▸ Exercise:
After finding the line containing "ATOM 114 O O" below, please output that line and each following one through the line containing "ATOM 156 C C", exactly as written.

[Collected data]

BEGIN

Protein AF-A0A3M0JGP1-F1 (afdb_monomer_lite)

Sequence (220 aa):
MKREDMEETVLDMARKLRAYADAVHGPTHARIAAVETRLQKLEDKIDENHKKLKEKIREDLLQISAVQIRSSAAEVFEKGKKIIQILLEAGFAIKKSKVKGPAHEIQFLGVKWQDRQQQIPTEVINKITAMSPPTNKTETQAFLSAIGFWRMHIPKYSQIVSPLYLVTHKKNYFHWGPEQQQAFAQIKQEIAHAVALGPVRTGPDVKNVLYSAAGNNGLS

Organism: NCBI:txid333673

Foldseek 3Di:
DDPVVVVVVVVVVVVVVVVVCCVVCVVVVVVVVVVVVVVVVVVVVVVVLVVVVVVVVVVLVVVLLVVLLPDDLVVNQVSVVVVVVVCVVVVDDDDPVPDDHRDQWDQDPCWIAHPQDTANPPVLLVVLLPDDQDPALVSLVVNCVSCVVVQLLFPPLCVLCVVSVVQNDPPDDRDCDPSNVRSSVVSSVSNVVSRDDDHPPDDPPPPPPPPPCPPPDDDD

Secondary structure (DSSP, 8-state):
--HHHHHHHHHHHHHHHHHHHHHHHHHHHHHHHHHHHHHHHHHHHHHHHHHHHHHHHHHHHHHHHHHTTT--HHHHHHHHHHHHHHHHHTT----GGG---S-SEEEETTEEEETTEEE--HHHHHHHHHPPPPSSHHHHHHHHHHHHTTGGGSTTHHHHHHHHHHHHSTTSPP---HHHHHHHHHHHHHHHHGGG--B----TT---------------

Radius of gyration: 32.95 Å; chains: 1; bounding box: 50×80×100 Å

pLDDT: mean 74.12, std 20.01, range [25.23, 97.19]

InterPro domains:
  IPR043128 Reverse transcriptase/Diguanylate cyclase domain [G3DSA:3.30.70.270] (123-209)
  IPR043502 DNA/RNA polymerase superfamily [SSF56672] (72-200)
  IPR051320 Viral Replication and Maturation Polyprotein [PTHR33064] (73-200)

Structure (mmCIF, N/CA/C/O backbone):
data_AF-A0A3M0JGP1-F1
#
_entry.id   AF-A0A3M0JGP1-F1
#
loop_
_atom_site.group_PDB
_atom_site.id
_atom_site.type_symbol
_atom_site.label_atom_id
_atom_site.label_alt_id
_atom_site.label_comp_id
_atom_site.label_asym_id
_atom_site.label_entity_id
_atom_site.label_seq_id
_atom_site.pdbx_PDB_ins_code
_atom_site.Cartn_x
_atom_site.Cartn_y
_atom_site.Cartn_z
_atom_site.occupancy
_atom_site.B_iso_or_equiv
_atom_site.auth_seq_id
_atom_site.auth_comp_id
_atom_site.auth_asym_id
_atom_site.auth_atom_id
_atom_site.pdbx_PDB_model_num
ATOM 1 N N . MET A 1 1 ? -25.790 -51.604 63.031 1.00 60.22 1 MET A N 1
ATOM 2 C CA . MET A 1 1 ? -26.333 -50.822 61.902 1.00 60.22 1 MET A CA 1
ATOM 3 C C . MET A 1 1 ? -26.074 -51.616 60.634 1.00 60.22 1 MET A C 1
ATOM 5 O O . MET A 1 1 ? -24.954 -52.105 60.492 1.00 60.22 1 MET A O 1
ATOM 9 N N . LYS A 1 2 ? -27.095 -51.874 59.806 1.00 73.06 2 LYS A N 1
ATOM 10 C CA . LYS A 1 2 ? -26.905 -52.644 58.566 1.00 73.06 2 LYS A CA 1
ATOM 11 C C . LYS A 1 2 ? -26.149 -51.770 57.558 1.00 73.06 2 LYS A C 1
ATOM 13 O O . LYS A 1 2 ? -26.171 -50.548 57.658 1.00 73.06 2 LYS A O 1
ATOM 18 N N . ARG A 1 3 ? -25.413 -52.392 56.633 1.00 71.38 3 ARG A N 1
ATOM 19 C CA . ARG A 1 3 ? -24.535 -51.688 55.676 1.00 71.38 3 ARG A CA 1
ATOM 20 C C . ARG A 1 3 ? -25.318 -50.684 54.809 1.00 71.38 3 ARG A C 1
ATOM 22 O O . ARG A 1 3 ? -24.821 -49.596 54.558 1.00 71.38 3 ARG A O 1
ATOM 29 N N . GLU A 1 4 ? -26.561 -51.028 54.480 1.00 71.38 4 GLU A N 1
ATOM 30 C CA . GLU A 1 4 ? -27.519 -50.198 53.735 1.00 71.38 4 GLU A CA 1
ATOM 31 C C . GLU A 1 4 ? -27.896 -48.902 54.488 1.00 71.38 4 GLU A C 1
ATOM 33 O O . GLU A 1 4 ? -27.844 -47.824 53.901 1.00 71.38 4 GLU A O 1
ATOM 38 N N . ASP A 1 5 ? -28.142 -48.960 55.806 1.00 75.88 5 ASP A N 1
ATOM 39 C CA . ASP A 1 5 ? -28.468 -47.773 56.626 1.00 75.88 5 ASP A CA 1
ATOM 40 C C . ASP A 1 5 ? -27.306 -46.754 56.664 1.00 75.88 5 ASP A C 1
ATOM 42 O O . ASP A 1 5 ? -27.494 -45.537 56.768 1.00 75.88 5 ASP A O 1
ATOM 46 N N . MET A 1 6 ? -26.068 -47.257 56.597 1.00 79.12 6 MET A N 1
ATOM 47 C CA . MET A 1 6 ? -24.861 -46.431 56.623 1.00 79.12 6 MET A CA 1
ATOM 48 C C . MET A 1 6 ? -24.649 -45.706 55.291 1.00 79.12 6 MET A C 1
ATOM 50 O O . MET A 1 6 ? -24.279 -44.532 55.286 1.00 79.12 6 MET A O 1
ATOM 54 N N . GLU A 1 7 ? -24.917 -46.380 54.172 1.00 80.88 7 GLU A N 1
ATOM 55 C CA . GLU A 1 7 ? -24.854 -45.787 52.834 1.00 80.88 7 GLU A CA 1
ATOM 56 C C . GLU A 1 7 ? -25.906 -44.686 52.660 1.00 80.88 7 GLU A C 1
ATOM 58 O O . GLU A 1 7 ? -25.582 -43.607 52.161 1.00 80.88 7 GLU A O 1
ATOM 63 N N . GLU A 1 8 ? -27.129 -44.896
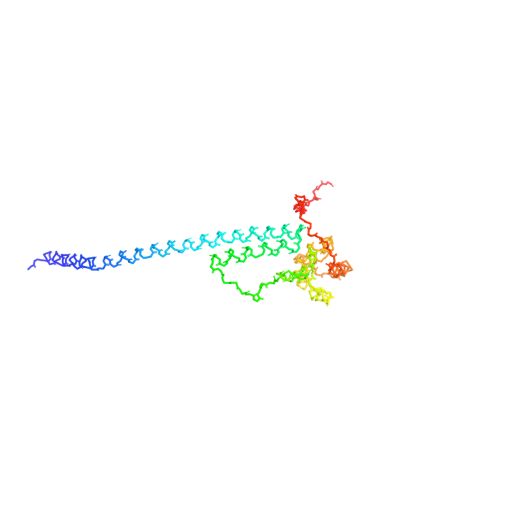 53.155 1.00 85.00 8 GLU A N 1
ATOM 64 C CA . GLU A 1 8 ? -28.196 -43.891 53.105 1.00 85.00 8 GLU A CA 1
ATOM 65 C C . GLU A 1 8 ? -27.845 -42.629 53.914 1.00 85.00 8 GLU A C 1
ATOM 67 O O . GLU A 1 8 ? -28.040 -41.502 53.445 1.00 85.00 8 GLU A O 1
ATOM 72 N N . THR A 1 9 ? -27.226 -42.805 55.085 1.00 88.88 9 THR A N 1
ATOM 73 C CA . THR A 1 9 ? -26.772 -41.698 55.944 1.00 88.88 9 THR A CA 1
ATOM 74 C C . THR A 1 9 ? -25.664 -40.871 55.282 1.00 88.88 9 THR A C 1
ATOM 76 O O . THR A 1 9 ? -25.692 -39.637 55.306 1.00 88.88 9 THR A O 1
ATOM 79 N N . VAL A 1 10 ? -24.694 -41.534 54.645 1.00 87.88 10 VAL A N 1
ATOM 80 C CA . VAL A 1 10 ? -23.618 -40.860 53.899 1.00 87.88 10 VAL A CA 1
ATOM 81 C C . VAL A 1 10 ? -24.191 -40.089 52.705 1.00 87.88 10 VAL A C 1
ATOM 83 O O . VAL A 1 10 ? -23.775 -38.957 52.440 1.00 87.88 10 VAL A O 1
ATOM 86 N N . LEU A 1 11 ? -25.186 -40.655 52.016 1.00 91.00 11 LEU A N 1
ATOM 87 C CA . LEU A 1 11 ? -25.856 -40.006 50.889 1.00 91.00 11 LEU A CA 1
ATOM 88 C C . LEU A 1 11 ? -26.656 -38.761 51.313 1.00 91.00 11 LEU A C 1
ATOM 90 O O . LEU A 1 11 ? -26.727 -37.783 50.562 1.00 91.00 11 LEU A O 1
ATOM 94 N N . ASP A 1 12 ? -27.272 -38.789 52.497 1.00 92.69 12 ASP A N 1
ATOM 95 C CA . ASP A 1 12 ? -27.973 -37.643 53.089 1.00 92.69 12 ASP A CA 1
ATOM 96 C C . ASP A 1 12 ? -27.000 -36.517 53.479 1.00 92.69 12 ASP A C 1
ATOM 98 O O . ASP A 1 12 ? -27.206 -35.356 53.113 1.00 92.69 12 ASP A O 1
ATOM 102 N N . MET A 1 13 ? -25.880 -36.853 54.127 1.00 91.44 13 MET A N 1
ATOM 103 C CA . MET A 1 13 ? -24.830 -35.879 54.450 1.00 91.44 13 MET A CA 1
ATOM 104 C C . MET A 1 13 ? -24.231 -35.241 53.191 1.00 91.44 13 MET A C 1
ATOM 106 O O . MET A 1 13 ? -24.066 -34.021 53.139 1.00 91.44 13 MET A O 1
ATOM 110 N N . ALA A 1 14 ? -23.971 -36.032 52.147 1.00 90.94 14 ALA A N 1
ATOM 111 C CA . ALA A 1 14 ? -23.478 -35.522 50.869 1.00 90.94 14 ALA A CA 1
ATOM 112 C C . ALA A 1 14 ? -24.476 -34.554 50.207 1.00 90.94 14 ALA A C 1
ATOM 114 O O . ALA A 1 14 ? -24.071 -33.514 49.679 1.00 90.94 14 ALA A O 1
ATOM 115 N N . ARG A 1 15 ? -25.783 -34.850 50.271 1.00 92.69 15 ARG A N 1
ATOM 116 C CA . ARG A 1 15 ? -26.838 -33.941 49.791 1.00 92.69 15 ARG A CA 1
ATOM 117 C C . ARG A 1 15 ? -26.872 -32.634 50.578 1.00 92.69 15 ARG A C 1
ATOM 119 O O . ARG A 1 15 ? -26.950 -31.574 49.962 1.00 92.69 15 ARG A O 1
ATOM 126 N N . LYS A 1 16 ? -26.766 -32.688 51.907 1.00 91.50 16 LYS A N 1
ATOM 127 C CA . LYS A 1 16 ? -26.754 -31.494 52.772 1.00 91.50 16 LYS A CA 1
ATOM 128 C C . LYS A 1 16 ? -25.541 -30.605 52.520 1.00 91.50 16 LYS A C 1
ATOM 130 O O . LYS A 1 16 ? -25.694 -29.392 52.409 1.00 91.50 16 LYS A O 1
ATOM 135 N N . LEU A 1 17 ? -24.356 -31.198 52.369 1.00 89.50 17 LEU A N 1
ATOM 136 C CA . LEU A 1 17 ? -23.137 -30.458 52.033 1.00 89.50 17 LEU A CA 1
ATOM 137 C C . LEU A 1 17 ? -23.242 -29.786 50.661 1.00 89.50 17 LEU A C 1
ATOM 139 O O . LEU A 1 17 ? -22.833 -28.637 50.514 1.00 89.50 17 LEU A O 1
ATOM 143 N N . ARG A 1 18 ? -23.841 -30.466 49.676 1.00 89.25 18 ARG A N 1
ATOM 144 C CA . ARG A 1 18 ? -24.089 -29.889 48.349 1.00 89.25 18 ARG A CA 1
ATOM 145 C C . ARG A 1 18 ? -25.083 -28.730 48.411 1.00 89.25 18 ARG A C 1
ATOM 147 O O . ARG A 1 18 ? -24.776 -27.657 47.915 1.00 89.25 18 ARG A O 1
ATOM 154 N N . ALA A 1 19 ? -26.205 -28.905 49.109 1.00 88.81 19 ALA A N 1
ATOM 155 C CA . ALA A 1 19 ? -27.197 -27.847 49.296 1.00 88.81 19 ALA A CA 1
ATOM 156 C C . ALA A 1 19 ? -26.616 -26.621 50.025 1.00 88.81 19 ALA A C 1
ATOM 158 O O . ALA A 1 19 ? -26.930 -25.486 49.673 1.00 88.81 19 ALA A O 1
ATOM 159 N N . TYR A 1 20 ? -25.737 -26.838 51.010 1.00 87.75 20 TYR A N 1
ATOM 160 C CA . TYR A 1 20 ? -25.013 -25.760 51.682 1.00 87.75 20 TYR A CA 1
ATOM 161 C C . TYR A 1 20 ? -24.046 -25.042 50.731 1.00 87.75 20 TYR A C 1
ATOM 163 O O . TYR A 1 20 ? -24.046 -23.813 50.674 1.00 87.75 20 TYR A O 1
ATOM 171 N N . ALA A 1 21 ? -23.261 -25.787 49.947 1.00 85.06 21 ALA A N 1
ATOM 172 C CA . ALA A 1 21 ? -22.356 -25.211 48.955 1.00 85.06 21 ALA A CA 1
ATOM 173 C C . ALA A 1 21 ? -23.114 -24.385 47.900 1.00 85.06 21 ALA A C 1
ATOM 175 O O . ALA A 1 21 ? -22.705 -23.264 47.596 1.00 85.06 21 ALA A O 1
ATOM 176 N N . ASP A 1 22 ? -24.250 -24.885 47.411 1.00 87.50 22 ASP A N 1
ATOM 177 C CA . ASP A 1 22 ? -25.103 -24.184 46.448 1.00 87.50 22 ASP A CA 1
ATOM 178 C C . ASP A 1 22 ? -25.718 -22.913 47.057 1.00 87.50 22 ASP A C 1
ATOM 180 O O . ASP A 1 22 ? -25.737 -21.864 46.413 1.00 87.50 22 ASP A O 1
ATOM 184 N N . ALA A 1 23 ? -26.163 -22.961 48.316 1.00 87.56 23 ALA A N 1
ATOM 185 C CA . ALA A 1 23 ? -26.721 -21.800 49.009 1.00 87.56 23 ALA A CA 1
ATOM 186 C C . ALA A 1 23 ? -25.674 -20.702 49.277 1.00 87.56 23 ALA A C 1
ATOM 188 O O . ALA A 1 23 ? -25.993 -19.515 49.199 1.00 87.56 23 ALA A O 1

END

▸ Result for this task:
ATOM 114 O O . ALA A 1 14 ? -24.071 -33.514 49.679 1.00 90.94 14 ALA A O 1
ATOM 115 N N . ARG A 1 15 ? -25.783 -34.850 50.271 1.00 92.69 15 ARG A N 1
ATOM 116 C CA . ARG A 1 15 ? -26.838 -33.941 49.791 1.00 92.69 15 ARG A CA 1
ATOM 117 C C . ARG A 1 15 ? -26.872 -32.634 50.578 1.00 92.69 15 ARG A C 1
ATOM 119 O O . ARG A 1 15 ? -26.950 -31.574 49.962 1.00 92.69 15 ARG A O 1
ATOM 126 N N . LYS A 1 16 ? -26.766 -32.688 51.907 1.00 91.50 16 LYS A N 1
ATOM 127 C CA . LYS A 1 16 ? -26.754 -31.494 52.772 1.00 91.50 16 LYS A CA 1
ATOM 128 C C . LYS A 1 16 ? -25.541 -30.605 52.520 1.00 91.50 16 LYS A C 1
ATOM 130 O O . LYS A 1 16 ? -25.694 -29.392 52.409 1.00 91.50 16 LYS A O 1
ATOM 135 N N . LEU A 1 17 ? -24.356 -31.198 52.369 1.00 89.50 17 LEU A N 1
ATOM 136 C CA . LEU A 1 17 ? -23.137 -30.458 52.033 1.00 89.50 17 LEU A CA 1
ATOM 137 C C . LEU A 1 17 ? -23.242 -29.786 50.661 1.00 89.50 17 LEU A C 1
ATOM 139 O O . LEU A 1 17 ? -22.833 -28.637 50.514 1.00 89.50 17 LEU A O 1
ATOM 143 N N . ARG A 1 18 ? -23.841 -30.466 49.676 1.00 89.25 18 ARG A N 1
ATOM 144 C CA . ARG A 1 18 ? -24.089 -29.889 48.349 1.00 89.25 18 ARG A CA 1
ATOM 145 C C . ARG A 1 18 ? -25.083 -28.730 48.411 1.00 89.25 18 ARG A C 1
ATOM 147 O O . ARG A 1 18 ? -24.776 -27.657 47.915 1.00 89.25 18 ARG A O 1
ATOM 154 N N . ALA A 1 19 ? -26.205 -28.905 49.109 1.00 88.81 19 ALA A N 1
ATOM 155 C CA . ALA A 1 19 ? -27.197 -27.847 49.296 1.00 88.81 19 ALA A CA 1
ATOM 156 C C . ALA A 1 19 ? -26.616 -26.621 50.025 1.00 88.81 19 ALA A C 1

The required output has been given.